Once you find the line containing "ATOM 118 N N" in the data below, copy it and each following line exactly, up to and including the line containing "ATOM 130 C CA", and nothing else.

§ Records from a collection
^^^^^^^^^^^^^^^^
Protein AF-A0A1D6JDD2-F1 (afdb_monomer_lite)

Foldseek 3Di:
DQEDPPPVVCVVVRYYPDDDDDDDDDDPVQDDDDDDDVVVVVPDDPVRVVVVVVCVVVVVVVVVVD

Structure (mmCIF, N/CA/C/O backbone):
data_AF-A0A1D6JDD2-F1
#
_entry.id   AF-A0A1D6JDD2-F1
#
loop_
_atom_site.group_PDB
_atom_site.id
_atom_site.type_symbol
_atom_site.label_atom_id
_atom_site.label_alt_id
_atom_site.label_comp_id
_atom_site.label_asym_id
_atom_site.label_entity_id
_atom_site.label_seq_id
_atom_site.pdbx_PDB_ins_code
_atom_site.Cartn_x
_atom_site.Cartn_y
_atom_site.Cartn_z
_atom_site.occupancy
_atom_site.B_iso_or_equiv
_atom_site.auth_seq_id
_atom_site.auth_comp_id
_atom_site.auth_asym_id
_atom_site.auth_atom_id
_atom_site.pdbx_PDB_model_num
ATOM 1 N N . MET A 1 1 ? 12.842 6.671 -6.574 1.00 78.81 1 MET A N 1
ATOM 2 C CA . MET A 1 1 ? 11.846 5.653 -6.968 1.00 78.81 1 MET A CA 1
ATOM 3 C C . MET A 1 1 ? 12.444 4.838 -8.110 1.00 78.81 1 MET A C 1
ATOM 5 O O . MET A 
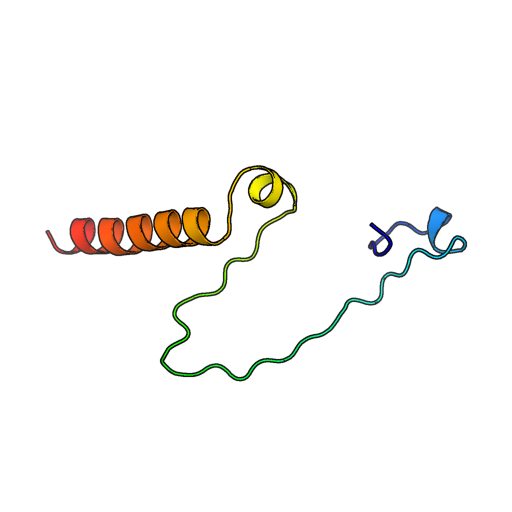1 1 ? 12.849 5.443 -9.088 1.00 78.81 1 MET A O 1
ATOM 9 N N . SER A 1 2 ? 12.594 3.517 -7.969 1.00 89.44 2 SER A N 1
ATOM 10 C CA . SER A 1 2 ? 13.188 2.641 -9.006 1.00 89.44 2 SER A CA 1
ATOM 11 C C . SER A 1 2 ? 12.145 1.964 -9.903 1.00 89.44 2 SER A C 1
ATOM 13 O O . SER A 1 2 ? 12.487 1.150 -10.758 1.00 89.44 2 SER A O 1
ATOM 15 N N . ARG A 1 3 ? 10.860 2.275 -9.695 1.00 91.44 3 ARG A N 1
ATOM 16 C CA . ARG A 1 3 ? 9.742 1.676 -10.420 1.00 91.44 3 ARG A CA 1
ATOM 17 C C . ARG A 1 3 ? 8.758 2.743 -10.866 1.00 91.44 3 ARG A C 1
ATOM 19 O O . ARG A 1 3 ? 8.357 3.556 -10.042 1.00 91.44 3 ARG A O 1
ATOM 26 N N . ALA A 1 4 ? 8.368 2.724 -12.134 1.00 90.50 4 ALA A N 1
ATOM 27 C CA . ALA A 1 4 ? 7.421 3.678 -12.699 1.00 90.50 4 ALA A CA 1
ATOM 28 C C . ALA A 1 4 ? 6.755 3.114 -13.963 1.00 90.50 4 ALA A C 1
ATOM 30 O O . ALA A 1 4 ? 7.281 2.212 -14.625 1.00 90.50 4 ALA A O 1
ATOM 31 N N . PHE A 1 5 ? 5.590 3.662 -14.305 1.00 89.94 5 PHE A N 1
ATOM 32 C CA . PHE A 1 5 ? 4.910 3.406 -15.574 1.00 89.94 5 PHE A CA 1
ATOM 33 C C . PHE A 1 5 ? 5.215 4.524 -16.574 1.00 89.94 5 PHE A C 1
ATOM 35 O O . PHE A 1 5 ? 5.333 5.678 -16.185 1.00 89.94 5 PHE A O 1
ATOM 42 N N . GLY A 1 6 ? 5.307 4.194 -17.866 1.00 86.25 6 GLY A N 1
ATOM 43 C CA . GLY A 1 6 ? 5.420 5.189 -18.946 1.00 86.25 6 GLY A CA 1
ATOM 44 C C . GLY A 1 6 ? 6.796 5.849 -19.114 1.00 86.25 6 GLY A C 1
ATOM 45 O O . GLY A 1 6 ? 7.018 6.548 -20.097 1.00 86.25 6 GLY A O 1
ATOM 46 N N . ASP A 1 7 ? 7.741 5.568 -18.220 1.00 83.94 7 ASP A N 1
ATOM 47 C CA . ASP A 1 7 ? 9.094 6.132 -18.192 1.00 83.94 7 ASP A CA 1
ATOM 48 C C . ASP A 1 7 ? 10.064 5.440 -19.178 1.00 83.94 7 ASP A C 1
ATOM 50 O O . ASP A 1 7 ? 11.178 5.039 -18.837 1.00 83.94 7 ASP A O 1
ATOM 54 N N . TYR A 1 8 ? 9.642 5.291 -20.439 1.00 80.69 8 TYR A N 1
ATOM 55 C CA . TYR A 1 8 ? 10.321 4.477 -21.461 1.00 80.69 8 TYR A CA 1
ATOM 56 C C . TYR A 1 8 ? 11.793 4.845 -21.694 1.00 80.69 8 TYR A C 1
ATOM 58 O O . TYR A 1 8 ? 12.622 3.958 -21.892 1.00 80.69 8 TYR A O 1
ATOM 66 N N . TYR A 1 9 ? 12.138 6.135 -21.634 1.00 83.62 9 TYR A N 1
ATOM 67 C CA . TYR A 1 9 ? 13.515 6.601 -21.836 1.00 83.62 9 TYR A CA 1
ATOM 68 C C . TYR A 1 9 ? 14.477 6.120 -20.744 1.00 83.62 9 TYR A C 1
ATOM 70 O O . TYR A 1 9 ? 15.656 5.909 -21.022 1.00 83.62 9 TYR A O 1
ATOM 78 N N . ILE A 1 10 ? 13.985 5.922 -19.518 1.00 87.75 10 ILE A N 1
ATOM 79 C CA . ILE A 1 10 ? 14.810 5.523 -18.370 1.00 87.75 10 ILE A CA 1
ATOM 80 C C . ILE A 1 10 ? 14.677 4.036 -18.016 1.00 87.75 10 ILE A C 1
ATOM 82 O O . ILE A 1 10 ? 15.432 3.541 -17.179 1.00 87.75 10 ILE A O 1
ATOM 86 N N . MET A 1 11 ? 13.792 3.291 -18.690 1.00 82.75 11 MET A N 1
ATOM 87 C CA . MET A 1 11 ? 13.651 1.841 -18.490 1.00 82.75 11 MET A CA 1
ATOM 88 C C . MET A 1 11 ? 14.964 1.081 -18.742 1.00 82.75 11 MET A C 1
ATOM 90 O O . MET A 1 11 ? 15.287 0.143 -18.018 1.00 82.75 11 MET A O 1
ATOM 94 N N . TYR A 1 12 ? 15.780 1.526 -19.704 1.00 84.44 12 TYR A N 1
ATOM 95 C CA . TYR A 1 12 ? 17.098 0.934 -19.983 1.00 84.44 12 TYR A CA 1
ATOM 96 C C . TYR A 1 12 ? 18.155 1.219 -18.906 1.00 84.44 12 TYR A C 1
ATOM 98 O O . TYR A 1 12 ? 19.215 0.597 -18.906 1.00 84.44 12 TYR A O 1
ATOM 106 N N . TYR A 1 13 ? 17.866 2.126 -17.973 1.00 88.94 13 TYR A N 1
ATOM 107 C CA . TYR A 1 13 ? 18.757 2.527 -16.884 1.00 88.94 13 TYR A CA 1
ATOM 108 C C . TYR A 1 13 ? 18.340 1.923 -15.533 1.00 88.94 13 TYR A C 1
ATOM 110 O O . TYR A 1 13 ? 18.751 2.402 -14.478 1.00 88.94 13 TYR A O 1
ATOM 118 N N . GLY A 1 14 ? 17.537 0.853 -15.558 1.00 88.19 14 GLY A N 1
ATOM 119 C CA . GLY A 1 14 ? 17.181 0.073 -14.370 1.00 88.19 14 GLY A CA 1
ATOM 120 C C . GLY A 1 14 ? 15.843 0.437 -13.724 1.00 88.19 14 GLY A C 1
ATOM 121 O O . GLY A 1 14 ? 15.530 -0.106 -12.666 1.00 88.19 14 GLY A O 1
ATOM 122 N N . VAL A 1 15 ? 15.039 1.310 -14.344 1.00 92.62 15 VAL A N 1
ATOM 123 C CA . VAL A 1 15 ? 13.650 1.546 -13.917 1.00 92.62 15 VAL A CA 1
ATOM 124 C C . VAL A 1 15 ? 12.750 0.441 -14.460 1.00 92.62 15 VAL A C 1
ATOM 126 O O . VAL A 1 15 ? 12.722 0.191 -15.662 1.00 92.62 15 VAL A O 1
ATOM 129 N N . ILE A 1 16 ? 11.988 -0.213 -13.584 1.00 92.50 16 ILE A N 1
ATOM 130 C CA . ILE A 1 16 ? 11.084 -1.307 -13.971 1.00 92.50 16 ILE A CA 1
ATOM 131 C C . ILE A 1 16 ? 9.615 -0.919 -13.795 1.00 92.50 16 ILE A C 1
ATOM 133 O O . ILE A 1 16 ? 9.253 -0.213 -12.859 1.00 92.50 16 ILE A O 1
ATOM 137 N N . SER A 1 17 ? 8.742 -1.433 -14.661 1.00 91.56 17 SER A N 1
ATOM 138 C CA . SER A 1 17 ? 7.286 -1.242 -14.532 1.00 91.56 17 SER A CA 1
ATOM 139 C C . SER A 1 17 ? 6.577 -2.394 -13.822 1.00 91.56 17 SER A C 1
ATOM 141 O O . SER A 1 17 ? 5.386 -2.304 -13.540 1.00 91.56 17 SER A O 1
ATOM 143 N N . ALA A 1 18 ? 7.285 -3.486 -13.525 1.00 92.94 18 ALA A N 1
ATOM 144 C CA . ALA A 1 18 ? 6.713 -4.583 -12.757 1.00 92.94 18 ALA A CA 1
ATOM 145 C C . ALA A 1 18 ? 6.407 -4.107 -11.321 1.00 92.94 18 ALA A C 1
ATOM 147 O O . ALA A 1 18 ? 7.298 -3.535 -10.680 1.00 92.94 18 ALA A O 1
ATOM 148 N N . PRO A 1 19 ? 5.193 -4.332 -10.787 1.00 93.31 19 PRO A N 1
ATOM 149 C CA . PRO A 1 19 ? 4.870 -3.975 -9.411 1.00 93.31 19 PRO A CA 1
ATOM 150 C C . PRO A 1 19 ? 5.530 -4.940 -8.418 1.00 93.31 19 PRO A C 1
ATOM 152 O O . PRO A 1 19 ? 6.010 -6.017 -8.777 1.00 93.31 19 PRO A O 1
ATOM 155 N N . GLU A 1 20 ? 5.558 -4.548 -7.151 1.00 93.81 20 GLU
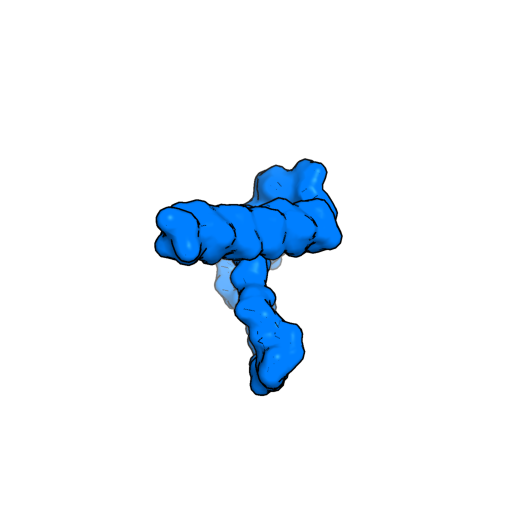 A N 1
ATOM 156 C CA . GLU A 1 20 ? 5.703 -5.502 -6.055 1.00 93.81 20 GLU A CA 1
ATOM 157 C C . GLU A 1 20 ? 4.311 -6.021 -5.694 1.00 93.81 20 GLU A C 1
ATOM 159 O O . GLU A 1 20 ? 3.373 -5.236 -5.559 1.00 93.81 20 GLU A O 1
ATOM 164 N N . VAL A 1 21 ? 4.164 -7.341 -5.593 1.00 95.44 21 VAL A N 1
ATOM 165 C CA . VAL A 1 21 ? 2.875 -7.982 -5.320 1.00 95.44 21 VAL A CA 1
ATOM 166 C C . VAL A 1 21 ? 2.935 -8.621 -3.945 1.00 95.44 21 VAL A C 1
ATOM 168 O O . VAL A 1 21 ? 3.754 -9.505 -3.701 1.00 95.44 21 VAL A O 1
ATOM 171 N N . THR A 1 22 ? 2.044 -8.191 -3.059 1.00 96.38 22 THR A N 1
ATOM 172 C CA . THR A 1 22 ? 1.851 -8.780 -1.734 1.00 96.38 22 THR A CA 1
^^^^^^^^^^^^^^^^
§ Response box
ATOM 118 N N . GLY A 1 14 ? 17.537 0.853 -15.558 1.00 88.19 14 GLY A N 1
ATOM 119 C CA . GLY A 1 14 ? 17.181 0.073 -14.370 1.00 88.19 14 GLY A CA 1
ATOM 120 C C . GLY A 1 14 ? 15.843 0.437 -13.724 1.00 88.19 14 GLY A C 1
ATOM 121 O O . GLY A 1 14 ? 15.530 -0.106 -12.666 1.00 88.19 14 GLY A O 1
ATOM 122 N N . VAL A 1 15 ? 15.039 1.310 -14.344 1.00 92.62 15 VAL A N 1
ATOM 123 C CA . VAL A 1 15 ? 13.650 1.546 -13.917 1.00 92.62 15 VAL A CA 1
ATOM 124 C C . VAL A 1 15 ? 12.750 0.441 -14.460 1.00 92.62 15 VAL A C 1
ATOM 126 O O . VAL A 1 15 ? 12.722 0.191 -15.662 1.00 92.62 15 VAL A O 1
ATOM 129 N N . ILE A 1 16 ? 11.988 -0.213 -13.584 1.00 92.50 16 ILE A N 1
ATOM 130 C CA . ILE A 1 16 ? 11.084 -1.307 -13.971 1.00 92.50 16 ILE A CA 1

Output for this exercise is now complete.